# The problem
The answer must consist of every line from the entries below that contains the word "backbone".

Stored dataset items:
|---|

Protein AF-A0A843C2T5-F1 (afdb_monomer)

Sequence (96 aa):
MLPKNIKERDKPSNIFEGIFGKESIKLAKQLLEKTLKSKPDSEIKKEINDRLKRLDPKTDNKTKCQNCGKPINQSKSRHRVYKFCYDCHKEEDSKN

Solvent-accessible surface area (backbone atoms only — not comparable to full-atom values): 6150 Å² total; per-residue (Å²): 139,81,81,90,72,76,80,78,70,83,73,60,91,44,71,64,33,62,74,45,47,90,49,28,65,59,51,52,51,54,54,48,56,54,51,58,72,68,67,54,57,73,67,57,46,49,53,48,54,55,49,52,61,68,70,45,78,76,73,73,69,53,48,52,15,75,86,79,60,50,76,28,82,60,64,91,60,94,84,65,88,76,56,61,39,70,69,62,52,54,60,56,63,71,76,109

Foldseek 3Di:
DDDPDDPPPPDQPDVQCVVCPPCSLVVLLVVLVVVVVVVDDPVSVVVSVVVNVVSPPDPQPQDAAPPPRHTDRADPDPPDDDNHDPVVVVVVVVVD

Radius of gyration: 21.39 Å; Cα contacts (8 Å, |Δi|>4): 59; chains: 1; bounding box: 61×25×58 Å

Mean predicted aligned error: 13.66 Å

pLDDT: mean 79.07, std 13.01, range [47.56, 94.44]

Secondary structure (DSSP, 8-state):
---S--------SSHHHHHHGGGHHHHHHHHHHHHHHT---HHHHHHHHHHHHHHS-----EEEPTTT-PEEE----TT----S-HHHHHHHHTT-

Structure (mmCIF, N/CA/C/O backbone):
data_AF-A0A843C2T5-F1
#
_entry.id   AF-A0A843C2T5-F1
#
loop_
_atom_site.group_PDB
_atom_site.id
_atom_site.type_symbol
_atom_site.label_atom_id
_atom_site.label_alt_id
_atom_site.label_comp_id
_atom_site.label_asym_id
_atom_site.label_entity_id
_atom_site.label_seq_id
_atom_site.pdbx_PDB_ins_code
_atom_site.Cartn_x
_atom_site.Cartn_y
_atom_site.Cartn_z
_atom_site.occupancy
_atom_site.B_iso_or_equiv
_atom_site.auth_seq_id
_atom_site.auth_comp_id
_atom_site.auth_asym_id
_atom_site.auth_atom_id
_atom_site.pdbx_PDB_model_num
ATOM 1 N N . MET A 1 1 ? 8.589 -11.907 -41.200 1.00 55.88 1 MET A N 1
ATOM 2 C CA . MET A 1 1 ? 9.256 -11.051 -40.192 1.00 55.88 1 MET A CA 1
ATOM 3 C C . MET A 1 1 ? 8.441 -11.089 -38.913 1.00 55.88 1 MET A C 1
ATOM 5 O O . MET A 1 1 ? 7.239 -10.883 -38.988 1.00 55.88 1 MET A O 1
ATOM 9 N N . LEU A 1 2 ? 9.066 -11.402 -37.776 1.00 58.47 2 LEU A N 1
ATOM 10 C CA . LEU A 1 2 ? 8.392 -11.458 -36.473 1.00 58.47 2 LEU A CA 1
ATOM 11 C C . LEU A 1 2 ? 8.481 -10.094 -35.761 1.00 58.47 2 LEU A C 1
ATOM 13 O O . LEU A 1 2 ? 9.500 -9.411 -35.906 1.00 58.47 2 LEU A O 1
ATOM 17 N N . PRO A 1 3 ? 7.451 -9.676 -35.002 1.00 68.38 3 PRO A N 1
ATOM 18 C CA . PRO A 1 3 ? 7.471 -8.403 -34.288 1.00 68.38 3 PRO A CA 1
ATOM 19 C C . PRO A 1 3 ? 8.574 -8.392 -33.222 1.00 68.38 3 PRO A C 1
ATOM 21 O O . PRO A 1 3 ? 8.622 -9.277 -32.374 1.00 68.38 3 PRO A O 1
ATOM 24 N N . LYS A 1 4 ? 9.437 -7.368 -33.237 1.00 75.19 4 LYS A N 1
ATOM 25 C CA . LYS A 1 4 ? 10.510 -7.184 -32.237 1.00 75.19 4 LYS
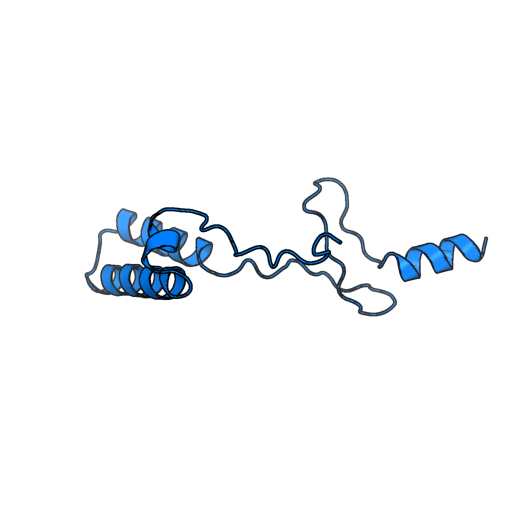 A CA 1
ATOM 26 C C . LYS A 1 4 ? 10.019 -6.628 -30.894 1.00 75.19 4 LYS A C 1
ATOM 28 O O . LYS A 1 4 ? 10.738 -6.722 -29.913 1.00 75.19 4 LYS A O 1
ATOM 33 N N . ASN A 1 5 ? 8.815 -6.053 -30.852 1.00 63.75 5 ASN A N 1
ATOM 34 C CA . ASN A 1 5 ? 8.243 -5.433 -29.658 1.00 63.75 5 ASN A CA 1
ATOM 35 C C . ASN A 1 5 ? 6.860 -6.015 -2
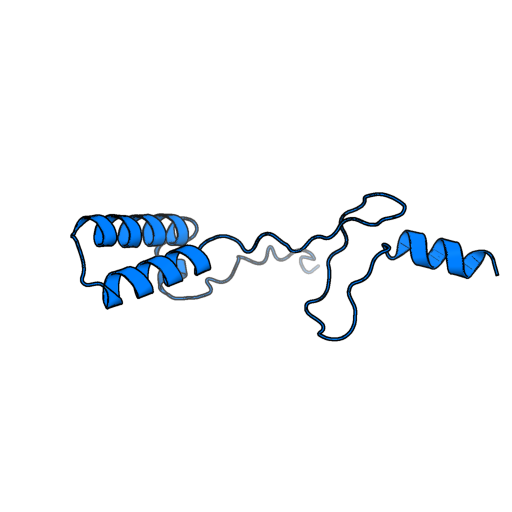9.382 1.00 63.75 5 ASN A C 1
ATOM 37 O O . ASN A 1 5 ? 5.836 -5.484 -29.819 1.00 63.75 5 ASN A O 1
ATOM 41 N N . ILE A 1 6 ? 6.837 -7.122 -28.648 1.00 63.78 6 ILE A N 1
ATOM 42 C CA . ILE A 1 6 ? 5.633 -7.561 -27.955 1.00 63.78 6 ILE A CA 1
ATOM 43 C C . ILE A 1 6 ? 5.489 -6.583 -26.792 1.00 63.78 6 ILE A C 1
ATOM 45 O O . ILE A 1 6 ? 6.317 -6.580 -25.887 1.00 63.78 6 ILE A O 1
ATOM 49 N N . LYS A 1 7 ? 4.493 -5.691 -26.844 1.00 60.97 7 LYS A N 1
ATOM 50 C CA . LYS A 1 7 ? 4.124 -4.898 -25.667 1.00 60.97 7 LYS A CA 1
ATOM 51 C C . LYS A 1 7 ? 3.697 -5.904 -24.603 1.00 60.97 7 LYS A C 1
ATOM 53 O O . LYS A 1 7 ? 2.596 -6.447 -24.710 1.00 60.97 7 LYS A O 1
ATOM 58 N N . GLU A 1 8 ? 4.581 -6.209 -23.656 1.00 61.66 8 GLU A N 1
ATOM 59 C CA . GLU A 1 8 ? 4.238 -7.000 -22.480 1.00 61.66 8 GLU A CA 1
ATOM 60 C C . GLU A 1 8 ? 3.038 -6.309 -21.836 1.00 61.66 8 GLU A C 1
ATOM 62 O O . GLU A 1 8 ? 3.121 -5.177 -21.363 1.00 61.66 8 GLU A O 1
ATOM 67 N N . ARG A 1 9 ? 1.864 -6.937 -21.934 1.00 61.81 9 ARG A N 1
ATOM 68 C CA . ARG A 1 9 ? 0.745 -6.527 -21.098 1.00 61.81 9 ARG A CA 1
ATOM 69 C C . ARG A 1 9 ? 1.156 -6.929 -19.695 1.00 61.81 9 ARG A C 1
ATOM 71 O O . ARG A 1 9 ? 1.396 -8.118 -19.482 1.00 61.81 9 ARG A O 1
ATOM 78 N N . ASP A 1 10 ? 1.253 -5.955 -18.794 1.00 67.50 10 ASP A N 1
ATOM 79 C CA . ASP A 1 10 ? 1.524 -6.203 -17.381 1.00 67.50 10 ASP A CA 1
ATOM 80 C C . ASP A 1 10 ? 0.577 -7.302 -16.900 1.00 67.50 10 ASP A C 1
ATOM 82 O O . ASP A 1 10 ? -0.648 -7.139 -16.873 
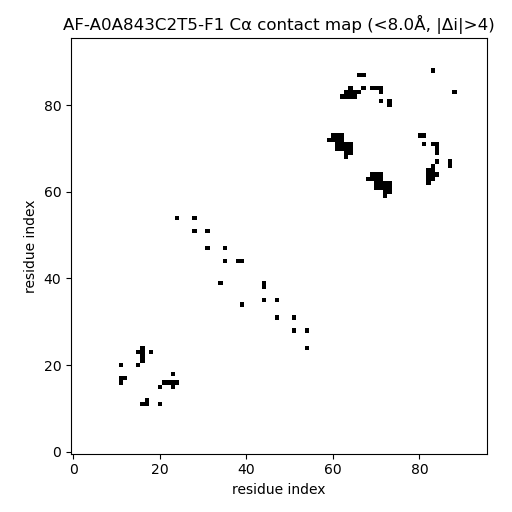1.00 67.50 10 ASP A O 1
ATOM 86 N N . LYS A 1 11 ? 1.141 -8.482 -16.637 1.00 75.19 11 LYS A N 1
ATOM 87 C CA . LYS A 1 11 ? 0.359 -9.620 -16.178 1.00 75.19 11 LYS A CA 1
ATOM 88 C C . LYS A 1 11 ? -0.106 -9.284 -14.761 1.00 75.19 11 LYS A C 1
ATOM 90 O O . LYS A 1 11 ? 0.749 -8.974 -13.931 1.00 75.19 11 LYS A O 1
ATOM 95 N N . PRO A 1 12 ? -1.415 -9.361 -14.464 1.00 77.88 12 PRO A N 1
ATOM 96 C CA . PRO A 1 12 ? -1.900 -9.061 -13.127 1.00 77.88 12 PRO A CA 1
ATOM 97 C C . PRO A 1 12 ? -1.224 -9.993 -12.120 1.00 77.88 12 PRO A C 1
ATOM 99 O O . PRO A 1 12 ? -1.132 -11.205 -12.338 1.00 77.88 12 PRO A O 1
ATOM 102 N N . SER A 1 13 ? -0.746 -9.422 -11.017 1.00 81.38 13 SER A N 1
ATOM 103 C CA . SER A 1 13 ? -0.046 -10.162 -9.965 1.00 81.38 13 SER A CA 1
ATOM 104 C C . SER A 1 13 ? -0.985 -11.067 -9.166 1.00 81.38 13 SER A C 1
ATOM 106 O O . SER A 1 13 ? -0.550 -12.053 -8.574 1.00 81.38 13 SER A O 1
ATOM 108 N N . ASN A 1 14 ? -2.279 -10.740 -9.138 1.00 85.75 14 ASN A N 1
ATOM 109 C CA . ASN A 1 14 ? -3.307 -11.472 -8.411 1.00 85.75 14 ASN A CA 1
ATOM 110 C C . ASN A 1 14 ? -4.697 -11.289 -9.052 1.00 85.75 14 ASN A C 1
ATOM 112 O O . ASN A 1 14 ? -4.895 -10.437 -9.917 1.00 85.75 14 ASN A O 1
ATOM 116 N N . ILE A 1 15 ? -5.673 -12.090 -8.606 1.00 90.25 15 ILE A N 1
ATOM 117 C CA . ILE A 1 15 ? -7.051 -12.084 -9.134 1.00 90.25 15 ILE A CA 1
ATOM 118 C C . ILE A 1 15 ? -7.711 -10.710 -8.970 1.00 90.25 15 ILE A C 1
ATOM 120 O O . ILE A 1 15 ? -8.407 -10.250 -9.869 1.00 90.25 15 ILE A O 1
ATOM 124 N N . PHE A 1 16 ? -7.473 -10.036 -7.845 1.00 89.50 16 PHE A N 1
ATOM 125 C CA . PHE A 1 16 ? -8.057 -8.727 -7.571 1.00 89.50 16 PHE A CA 1
ATOM 126 C C . PHE A 1 16 ? -7.556 -7.673 -8.572 1.00 89.50 16 PHE A C 1
ATOM 128 O O . PHE A 1 16 ? -8.348 -6.932 -9.145 1.00 89.50 16 PHE A O 1
ATOM 135 N N . GLU A 1 17 ? -6.260 -7.664 -8.875 1.00 89.88 17 GLU A N 1
ATOM 136 C CA . GLU A 1 17 ? -5.692 -6.846 -9.948 1.00 89.88 17 GLU A CA 1
ATOM 137 C C . GLU A 1 17 ? -6.204 -7.265 -11.333 1.00 89.88 17 GLU A C 1
ATOM 139 O O . GLU A 1 17 ? -6.435 -6.413 -12.182 1.00 89.88 17 GLU A O 1
ATOM 144 N N . GLY A 1 18 ? -6.459 -8.556 -11.559 1.00 87.81 18 GLY A N 1
ATOM 145 C CA . GLY A 1 18 ? -7.069 -9.037 -12.801 1.00 87.81 18 GLY A CA 1
ATOM 146 C C . GLY A 1 18 ? -8.485 -8.500 -13.036 1.00 87.81 18 GLY A C 1
ATOM 147 O O . GLY A 1 18 ? -8.843 -8.214 -14.175 1.00 87.81 18 GLY A O 1
ATOM 148 N N . ILE A 1 19 ? -9.272 -8.331 -11.969 1.00 91.69 19 ILE A N 1
ATOM 149 C CA . ILE A 1 19 ? -10.654 -7.829 -12.036 1.00 91.69 19 ILE A CA 1
ATOM 150 C C . ILE A 1 19 ? -10.684 -6.297 -12.108 1.00 91.69 19 ILE A C 1
ATOM 152 O O . ILE A 1 19 ? -11.412 -5.730 -12.918 1.00 91.69 19 ILE A O 1
ATOM 156 N N . PHE A 1 20 ? -9.899 -5.622 -11.265 1.00 87.88 20 PHE A N 1
ATOM 157 C CA . PHE A 1 20 ? -9.967 -4.165 -11.083 1.00 87.88 20 PHE A CA 1
ATOM 158 C C . PHE A 1 20 ? -8.856 -3.390 -11.813 1.00 87.88 20 PHE A C 1
ATOM 160 O O . PHE A 1 20 ? -8.826 -2.158 -11.788 1.00 87.88 20 PHE A O 1
ATOM 167 N N . GLY A 1 21 ? -7.922 -4.086 -12.461 1.00 87.62 21 GLY A N 1
ATOM 168 C CA . GLY A 1 21 ? -6.849 -3.502 -13.261 1.00 87.62 21 GLY A CA 1
ATOM 169 C C . GLY A 1 21 ? -6.050 -2.437 -12.511 1.00 87.62 21 GLY A C 1
ATOM 170 O O . GLY A 1 21 ? -5.673 -2.599 -11.348 1.00 87.62 21 GLY A O 1
ATOM 171 N N . LYS A 1 22 ? -5.833 -1.300 -13.179 1.00 85.38 22 LYS A N 1
ATOM 172 C CA . LYS A 1 22 ? -5.078 -0.151 -12.649 1.00 85.38 22 LYS A CA 1
ATOM 173 C C . LYS A 1 22 ? -5.734 0.506 -11.431 1.00 85.38 22 LYS A C 1
ATOM 175 O O . LYS A 1 22 ? -5.060 1.208 -10.682 1.00 85.38 22 LYS A O 1
ATOM 180 N N . GLU A 1 23 ? -7.032 0.293 -11.223 1.00 88.75 23 GLU A N 1
ATOM 181 C CA . GLU A 1 23 ? -7.766 0.866 -10.091 1.00 88.75 23 GLU A CA 1
ATOM 182 C C . GLU A 1 23 ? -7.679 0.006 -8.829 1.00 88.75 23 GLU A C 1
ATOM 184 O O . GLU A 1 23 ? -8.003 0.485 -7.743 1.00 88.75 23 GLU A O 1
ATOM 189 N N . SER A 1 24 ? -7.190 -1.231 -8.946 1.00 90.50 24 SER A N 1
ATOM 190 C CA . SER A 1 24 ? -7.079 -2.186 -7.839 1.00 90.50 24 SER A CA 1
ATOM 191 C C . SER A 1 24 ? -6.396 -1.587 -6.605 1.00 90.50 24 SER A C 1
ATOM 193 O O . SER A 1 24 ? -6.947 -1.634 -5.508 1.00 90.50 24 SER A O 1
ATOM 195 N N . ILE A 1 25 ? -5.242 -0.935 -6.767 1.00 89.12 25 ILE A N 1
ATOM 196 C CA . ILE A 1 25 ? -4.506 -0.320 -5.651 1.00 89.12 25 ILE A CA 1
ATOM 197 C C . ILE A 1 25 ? -5.328 0.797 -4.997 1.00 89.12 25 ILE A C 1
ATOM 199 O O . ILE A 1 25 ? -5.403 0.881 -3.770 1.00 89.12 25 ILE A O 1
ATOM 203 N N . LYS A 1 26 ? -5.971 1.648 -5.804 1.00 90.94 26 LYS A N 1
ATOM 204 C CA . LYS A 1 26 ? -6.800 2.755 -5.311 1.00 90.94 26 LYS A CA 1
ATOM 205 C C . LYS A 1 26 ? -7.998 2.225 -4.518 1.00 90.94 26 LYS A C 1
ATOM 207 O O . LYS A 1 26 ? -8.252 2.706 -3.416 1.00 90.94 26 LYS A O 1
ATOM 212 N N . LEU A 1 27 ? -8.684 1.212 -5.045 1.00 93.38 27 LEU A N 1
ATOM 213 C CA . LEU A 1 27 ? -9.819 0.565 -4.385 1.00 93.38 27 LEU A CA 1
ATOM 214 C C . LEU A 1 27 ? -9.398 -0.125 -3.086 1.00 93.38 27 LEU A C 1
ATOM 216 O O . LEU A 1 27 ? -10.055 0.049 -2.062 1.00 93.38 27 LEU A O 1
ATOM 220 N N . ALA A 1 28 ? -8.273 -0.843 -3.090 1.00 92.06 28 ALA A N 1
ATOM 221 C CA . ALA A 1 28 ? -7.735 -1.472 -1.889 1.00 92.06 28 ALA A CA 1
ATOM 222 C C . ALA A 1 28 ? -7.459 -0.438 -0.785 1.00 92.06 28 ALA A C 1
ATOM 224 O O . ALA A 1 28 ? -7.875 -0.642 0.357 1.00 92.06 28 ALA A O 1
ATOM 225 N N . LYS A 1 29 ? -6.835 0.703 -1.121 1.00 92.88 29 LYS A N 1
ATOM 226 C CA . LYS A 1 29 ? -6.615 1.801 -0.162 1.00 92.88 29 LYS A CA 1
ATOM 227 C C . LYS A 1 29 ? -7.931 2.352 0.387 1.00 92.88 29 LYS A C 1
ATOM 229 O O . LYS A 1 29 ? -8.091 2.425 1.602 1.00 92.88 29 LYS A O 1
ATOM 234 N N . GLN A 1 30 ? -8.900 2.652 -0.479 1.00 94.44 30 GLN A N 1
ATOM 235 C CA . GLN A 1 30 ? -10.206 3.177 -0.061 1.00 94.44 30 GLN A CA 1
ATOM 236 C C . GLN A 1 30 ? -10.959 2.224 0.878 1.00 94.44 30 GLN A C 1
ATOM 238 O O . GLN A 1 30 ? -11.549 2.667 1.864 1.00 94.44 30 GLN A O 1
ATOM 243 N N . LEU A 1 31 ? -10.935 0.918 0.599 1.00 93.81 31 LEU A N 1
ATOM 244 C CA . LEU A 1 31 ? -11.574 -0.094 1.444 1.00 93.81 31 
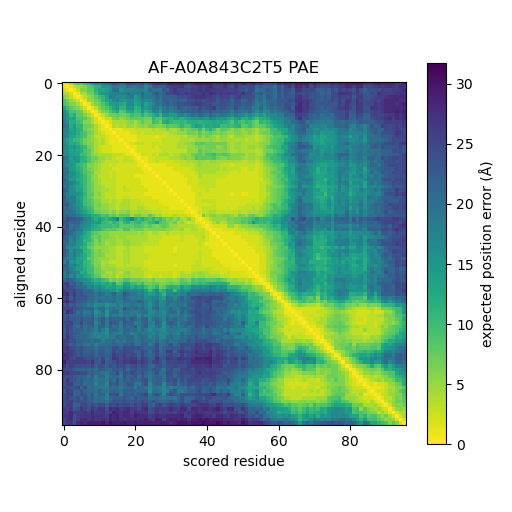LEU A CA 1
ATOM 245 C C . LEU A 1 31 ? -10.913 -0.175 2.825 1.00 93.81 31 LEU A C 1
ATOM 247 O O . LEU A 1 31 ? -11.607 -0.200 3.845 1.00 93.81 31 LEU A O 1
ATOM 251 N N . LEU A 1 32 ? -9.580 -0.164 2.873 1.00 93.69 32 LEU A N 1
ATOM 252 C CA . LEU A 1 32 ? -8.820 -0.193 4.124 1.00 93.69 32 LEU A CA 1
ATOM 253 C C . LEU A 1 32 ? -9.053 1.077 4.956 1.00 93.69 32 LEU A C 1
ATOM 255 O O . LEU A 1 32 ? -9.350 0.987 6.147 1.00 93.69 32 LEU A O 1
ATOM 259 N N . GLU A 1 33 ? -9.022 2.256 4.334 1.00 93.31 33 GLU A N 1
ATOM 260 C CA . GLU A 1 33 ? -9.321 3.530 4.998 1.00 93.31 33 GLU A CA 1
ATOM 261 C C . GLU A 1 33 ? -10.762 3.597 5.514 1.00 93.31 33 GLU A C 1
ATOM 263 O O . GLU A 1 33 ? -11.010 4.074 6.622 1.00 93.31 33 GLU A O 1
ATOM 268 N N . LYS A 1 34 ? -11.732 3.092 4.741 1.00 94.06 34 LYS A N 1
ATOM 269 C CA . LYS A 1 34 ? -13.131 3.008 5.178 1.00 94.06 34 LYS A CA 1
ATOM 270 C C . LYS A 1 34 ? -13.277 2.092 6.392 1.00 94.06 34 LYS A C 1
ATOM 272 O O . LYS A 1 34 ? -14.004 2.436 7.320 1.00 94.06 34 LYS A O 1
ATOM 277 N N . THR A 1 35 ? -12.548 0.981 6.416 1.00 91.69 35 THR A N 1
ATOM 278 C CA . THR A 1 35 ? -12.546 0.042 7.547 1.00 91.69 35 THR A CA 1
ATOM 279 C C . THR A 1 35 ? -11.902 0.656 8.794 1.00 91.69 35 THR A C 1
ATOM 281 O O . THR A 1 35 ? -12.357 0.418 9.904 1.00 91.69 35 THR A O 1
ATOM 284 N N . LEU A 1 36 ? -10.902 1.534 8.657 1.00 91.12 36 LEU A N 1
ATOM 285 C CA . LEU A 1 36 ? -10.367 2.276 9.809 1.00 91.12 36 LEU A CA 1
ATOM 286 C C . LEU A 1 36 ? -11.399 3.219 10.442 1.00 91.12 36 LEU A C 1
ATOM 288 O O . LEU A 1 36 ? -11.375 3.433 11.656 1.00 91.12 36 LEU A O 1
ATOM 292 N N . LYS A 1 37 ? -12.318 3.771 9.641 1.00 91.31 37 LYS A N 1
ATOM 293 C CA . LYS A 1 37 ? -13.376 4.668 10.131 1.00 91.31 37 LYS A CA 1
ATOM 294 C C . LYS A 1 37 ? -14.436 3.939 10.959 1.00 91.31 37 LYS A C 1
ATOM 296 O O . LYS A 1 37 ? -15.063 4.579 11.798 1.00 91.31 37 LYS A O 1
ATOM 301 N N . SER A 1 38 ? -14.603 2.624 10.795 1.00 90.12 38 SER A N 1
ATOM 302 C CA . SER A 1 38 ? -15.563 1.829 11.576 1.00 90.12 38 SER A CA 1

|---|

# Your response
Solvent-accessible surface area (backbone atoms only — not comparable to full-atom values): 6150 Å² total; per-residue (Å²): 139,81,81,90,72,76,80,78,70,83,73,60,91,44,71,64,33,62,74,45,47,90,49,28,65,59,51,52,51,54,54,48,56,54,51,58,72,68,67,54,57,73,67,57,46,49,53,48,54,55,49,52,61,68,70,45,78,76,73,73,69,53,48,52,15,75,86,79,60,50,76,28,82,60,64,91,60,94,84,65,88,76,56,61,39,70,69,62,52,54,60,56,63,71,76,109
Structure (mmCIF, N/CA/C/O backbone):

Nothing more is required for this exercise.